An index is an ordered set of one or more columns. It is persisted on disk. It consists of the actual data from one or more columns of a single table, along with a unique identifier for the row that allows the row to be immediately and directly located on disk. For Db2, this unique identifier is the hidden row id for the row, which consists of a page id and an offset within the page. For MySQL this unique identifier is usually the primary key, and all of the table data is actually stored on the leaf pages of the primary key index.
This allows a particular value or range of values to be very quickly found, without having to scan through every page on disk. Every row from the table which has a value in the specified columns also has an entry in the index. While this makes finding a specific value or range of values easy, it adds more work to be done for each insert, update, or delete which impacts columns in the index. Depending on the platform and the settings of the RDBMS, NULL values may or may not be included in the index.
How Indexes are Used in Relational Databases
With a few exceptions, either zero or one indexes are used to access each table each time it is accessed within a query. While there can be index ANDING (joining, essentially), it is pretty rare to see it actually used (at least in Db2). What this means is that if every column in the query is individually indexed, the optimizer must choose one and only one index to use to access the table, and most frequently scan through the table pages to apply any other predicates or ordering in the query.
Indexes take up space on disk, in memory, and add overhead to most update, insert, and delete operations, so it is critical to find the right set of indexes for a specific data model and workload. Without knowing the workload, it is impossible to to know the right set of indexes for a data model. Without knowing the data model, it is impossible to know the right set of indexes for a workload.
Modern RDBMSes support multi-column indexes. These are (usually non-unique) indexes that include more than one table column. Selecting a subset of multi-column indexes based on the workload will nearly always out-perform single-column indexes on every column, and may even take less space on disk. Like many areas of database performance, we can say “it depends”. I have no doubt there are workloads out there which are better served by single-column indexes, but they are the exception and not the norm.

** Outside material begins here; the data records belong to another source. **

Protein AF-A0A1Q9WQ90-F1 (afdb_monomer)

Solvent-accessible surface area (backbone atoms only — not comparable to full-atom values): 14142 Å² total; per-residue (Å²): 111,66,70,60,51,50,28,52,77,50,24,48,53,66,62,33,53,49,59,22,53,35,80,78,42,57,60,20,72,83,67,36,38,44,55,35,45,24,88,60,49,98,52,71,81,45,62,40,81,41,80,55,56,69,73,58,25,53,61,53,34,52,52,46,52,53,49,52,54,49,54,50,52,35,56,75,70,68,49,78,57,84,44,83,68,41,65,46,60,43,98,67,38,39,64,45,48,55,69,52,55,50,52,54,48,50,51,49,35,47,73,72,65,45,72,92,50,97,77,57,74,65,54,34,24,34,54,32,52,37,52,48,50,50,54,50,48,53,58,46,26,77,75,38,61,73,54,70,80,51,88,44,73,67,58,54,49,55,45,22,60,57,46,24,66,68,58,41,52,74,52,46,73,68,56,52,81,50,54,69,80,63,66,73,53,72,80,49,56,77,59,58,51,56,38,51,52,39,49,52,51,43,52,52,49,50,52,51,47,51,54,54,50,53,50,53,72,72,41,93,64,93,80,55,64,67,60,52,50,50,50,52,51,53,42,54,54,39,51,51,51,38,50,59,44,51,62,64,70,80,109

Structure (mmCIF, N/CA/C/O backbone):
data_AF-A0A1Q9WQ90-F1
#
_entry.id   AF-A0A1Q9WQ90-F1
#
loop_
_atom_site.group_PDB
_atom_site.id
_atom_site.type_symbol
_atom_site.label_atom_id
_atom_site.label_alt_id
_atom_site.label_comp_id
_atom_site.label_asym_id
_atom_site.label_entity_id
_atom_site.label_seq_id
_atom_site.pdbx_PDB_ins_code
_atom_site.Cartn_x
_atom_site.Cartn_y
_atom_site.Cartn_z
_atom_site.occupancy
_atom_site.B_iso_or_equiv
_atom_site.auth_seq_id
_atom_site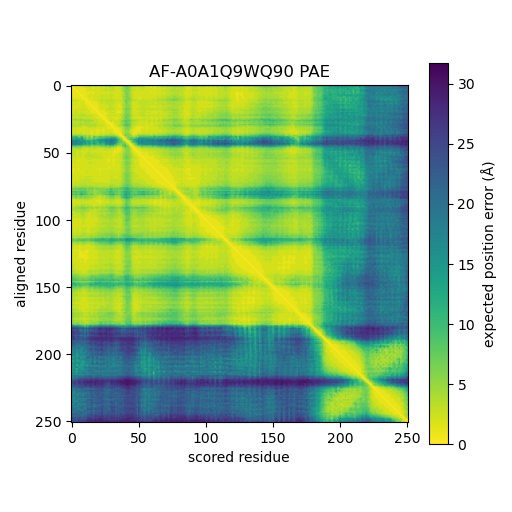.auth_comp_id
_atom_site.auth_asym_id
_atom_site.auth_atom_id
_atom_site.pdbx_PDB_model_num
ATOM 1 N N . MET A 1 1 ? -11.668 1.176 4.276 1.00 75.19 1 MET A N 1
ATOM 2 C CA . MET A 1 1 ? -10.714 1.058 3.145 1.00 75.19 1 MET A CA 1
ATOM 3 C C . MET A 1 1 ? -9.224 1.039 3.521 1.00 75.19 1 MET A C 1
ATOM 5 O O . MET A 1 1 ? -8.446 0.519 2.730 1.00 75.19 1 MET A O 1
ATOM 9 N N . PHE A 1 2 ? -8.792 1.543 4.690 1.00 90.44 2 PHE A N 1
ATOM 10 C CA . PHE A 1 2 ? -7.363 1.710 5.035 1.00 90.44 2 PHE A CA 1
ATOM 11 C C . PHE A 1 2 ? -6.467 0.482 4.777 1.00 90.44 2 PHE A C 1
ATOM 13 O O . PHE A 1 2 ? -5.467 0.605 4.077 1.00 90.44 2 PHE A O 1
ATOM 20 N N . VAL A 1 3 ? -6.839 -0.710 5.268 1.00 92.00 3 VAL A N 1
ATOM 21 C CA . VAL A 1 3 ? -6.042 -1.943 5.078 1.00 92.00 3 VAL A CA 1
ATOM 22 C C . VAL A 1 3 ? -5.809 -2.242 3.595 1.00 92.00 3 VAL A C 1
ATOM 24 O O . VAL A 1 3 ? -4.684 -2.528 3.201 1.00 92.00 3 VAL A O 1
ATOM 27 N N . VAL A 1 4 ? -6.843 -2.138 2.758 1.00 90.44 4 VAL A N 1
ATOM 28 C CA . VAL A 1 4 ? -6.734 -2.404 1.315 1.00 90.44 4 VAL A CA 1
ATOM 29 C C . VAL A 1 4 ? -5.813 -1.387 0.642 1.00 90.44 4 VAL A C 1
ATOM 31 O O . VAL A 1 4 ? -4.941 -1.790 -0.127 1.00 90.44 4 VAL A O 1
ATOM 34 N N . ASN A 1 5 ? -5.937 -0.098 0.977 1.00 90.94 5 ASN A N 1
ATOM 35 C CA . ASN A 1 5 ? -5.059 0.953 0.450 1.00 90.94 5 ASN A CA 1
ATOM 36 C C . ASN A 1 5 ? -3.602 0.696 0.836 1.00 90.94 5 ASN A C 1
ATOM 38 O O . ASN A 1 5 ? -2.727 0.644 -0.022 1.00 90.94 5 ASN A O 1
ATOM 42 N N . MET A 1 6 ? -3.356 0.425 2.115 1.00 93.44 6 MET A N 1
ATOM 43 C CA . MET A 1 6 ? -2.040 0.079 2.638 1.00 93.44 6 MET A CA 1
ATOM 44 C C . MET A 1 6 ? -1.434 -1.124 1.896 1.00 93.44 6 MET A C 1
ATOM 46 O O . MET A 1 6 ? -0.325 -1.050 1.365 1.00 93.44 6 MET A O 1
ATOM 50 N N . MET A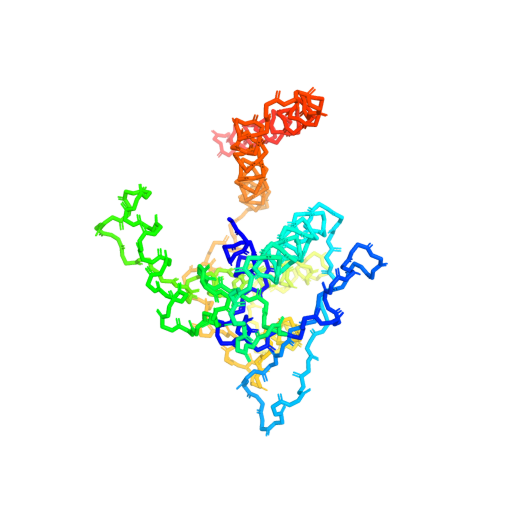 1 7 ? -2.171 -2.231 1.799 1.00 92.62 7 MET A N 1
ATOM 51 C CA . MET A 1 7 ? -1.696 -3.455 1.147 1.00 92.62 7 MET A CA 1
ATOM 52 C C . MET A 1 7 ? -1.429 -3.248 -0.351 1.00 92.62 7 MET A C 1
ATOM 54 O O . MET A 1 7 ? -0.414 -3.729 -0.857 1.00 92.62 7 MET A O 1
ATOM 58 N N . THR A 1 8 ? -2.293 -2.502 -1.042 1.00 90.19 8 THR A N 1
ATOM 59 C CA . THR A 1 8 ? -2.178 -2.221 -2.483 1.00 90.19 8 THR A CA 1
ATOM 60 C C . THR A 1 8 ? -1.017 -1.280 -2.793 1.00 90.19 8 THR A C 1
ATOM 62 O O . THR A 1 8 ? -0.267 -1.528 -3.735 1.00 90.19 8 THR A O 1
ATOM 65 N N . SER A 1 9 ? -0.848 -0.218 -2.002 1.00 89.88 9 SER A N 1
ATOM 66 C CA . SER A 1 9 ? 0.122 0.846 -2.275 1.00 89.88 9 SER A CA 1
ATOM 67 C C . SER A 1 9 ? 1.554 0.505 -1.878 1.00 89.88 9 SER A C 1
ATOM 69 O O . SER A 1 9 ? 2.471 1.102 -2.430 1.00 89.88 9 SER A O 1
ATOM 71 N N . PHE A 1 10 ? 1.774 -0.426 -0.941 1.00 91.38 10 PHE A N 1
ATOM 72 C CA . PHE A 1 10 ? 3.135 -0.736 -0.466 1.00 91.38 10 PHE A CA 1
ATOM 73 C C . PHE A 1 10 ? 3.489 -2.225 -0.465 1.00 91.38 10 PHE A C 1
ATOM 75 O O . PHE A 1 10 ? 4.576 -2.596 -0.008 1.00 91.38 10 PHE A O 1
ATOM 82 N N . GLY A 1 11 ? 2.574 -3.097 -0.904 1.00 89.94 11 GLY A N 1
ATOM 83 C CA . GLY A 1 11 ? 2.796 -4.543 -0.975 1.00 89.94 11 GLY A CA 1
ATOM 84 C C . GLY A 1 11 ? 3.247 -5.161 0.348 1.00 89.94 11 GLY A C 1
ATOM 85 O O . GLY A 1 11 ? 4.069 -6.083 0.361 1.00 89.94 11 GLY A O 1
ATOM 86 N N . LEU A 1 12 ? 2.793 -4.616 1.476 1.00 91.38 12 LEU A N 1
ATOM 87 C CA . LEU A 1 12 ? 3.219 -5.049 2.804 1.00 91.38 12 LEU A CA 1
ATOM 88 C C . LEU A 1 12 ? 2.645 -6.416 3.191 1.00 91.38 12 LEU A C 1
ATOM 90 O O . LEU A 1 12 ? 1.717 -6.932 2.573 1.00 91.38 12 LEU A O 1
ATOM 94 N N . ARG A 1 13 ? 3.243 -7.035 4.209 1.00 89.69 13 ARG A N 1
ATOM 95 C CA . ARG A 1 13 ? 2.647 -8.198 4.879 1.00 89.69 13 ARG A CA 1
ATOM 96 C C . ARG A 1 13 ? 1.678 -7.729 5.962 1.00 89.69 13 ARG A C 1
ATOM 98 O O . ARG A 1 13 ? 1.975 -6.719 6.594 1.00 89.69 13 ARG A O 1
ATOM 105 N N . PRO A 1 14 ? 0.604 -8.471 6.271 1.00 90.75 14 PRO A N 1
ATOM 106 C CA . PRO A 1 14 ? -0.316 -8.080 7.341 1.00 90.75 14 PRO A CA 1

Does this mean a single index with all of the columns in it is the best of all worlds? Absolutely not. I have ONCE in a 20-year career seen a case where that was true, but it is extremely rare.
Column Order Matters
The order of columns in a multi-column index matters. Let’s say we have an index on columns (A,B,C). A query comes along with conditions on A and C, but not on B. The index can be navigated to find everything that satisfies the condition on A, but then all pages matching that need to be scanned to satisfy the condition on C. That scan may be scans of the index itself or on the rows fetched from the table, but in either case it is less than ideal.
Functions that are applied to table data often reduce or eliminate the use of indexes as well.
For example, the condition
date(o.timeplaced) = current date - 1 day
is taking the table data (o.timeplaced) and comparing it to a static timestamp. Without specialized techniques like matching function-based indexes, the optimizer cannot navigate an index on o.timeplaced to satisfy this query, as it would have to apply this same transformation to every value in the index, forcing a scan of every leaf page.
If we take the same condition and instead write it like this:
o.timeplaced between timestamp(current date - 1 day,'00.00.00') and timestamp(current date - 1 day,'23.59.59')
Now, the index can be used as intended, because the value we’re comparing has not been transformed in any way.
The syntax for these two conditions is valid in Db2. Date/time syntax is one of the areas that is most likely to be different in SQL for different RDBMSes, but the concepts apply across platforms.
This is only one example. Many functions transform data in ways that the RDBMS cannot fully understand (even when it is the one doing the transformation), and that means that indexes are often excluded when functions are applied to columnar data.
In addition to helping with finding data quickly, indexes are really useful for ordering data. Not all queries require ordering, but either the query can require an order or an order can be imposed by the optimizer for certain join strategies (in Db2, anyway). If a query requires ordering, an index can be used to provide that order, and even possibly avoid things like spilling sorts or temporary data to disk.
Column order matters here, too. If I have an index on (A,B) and a query needs data in the order of B without specifying a reasonable predicate on A, then the index cannot be used for ordering on B.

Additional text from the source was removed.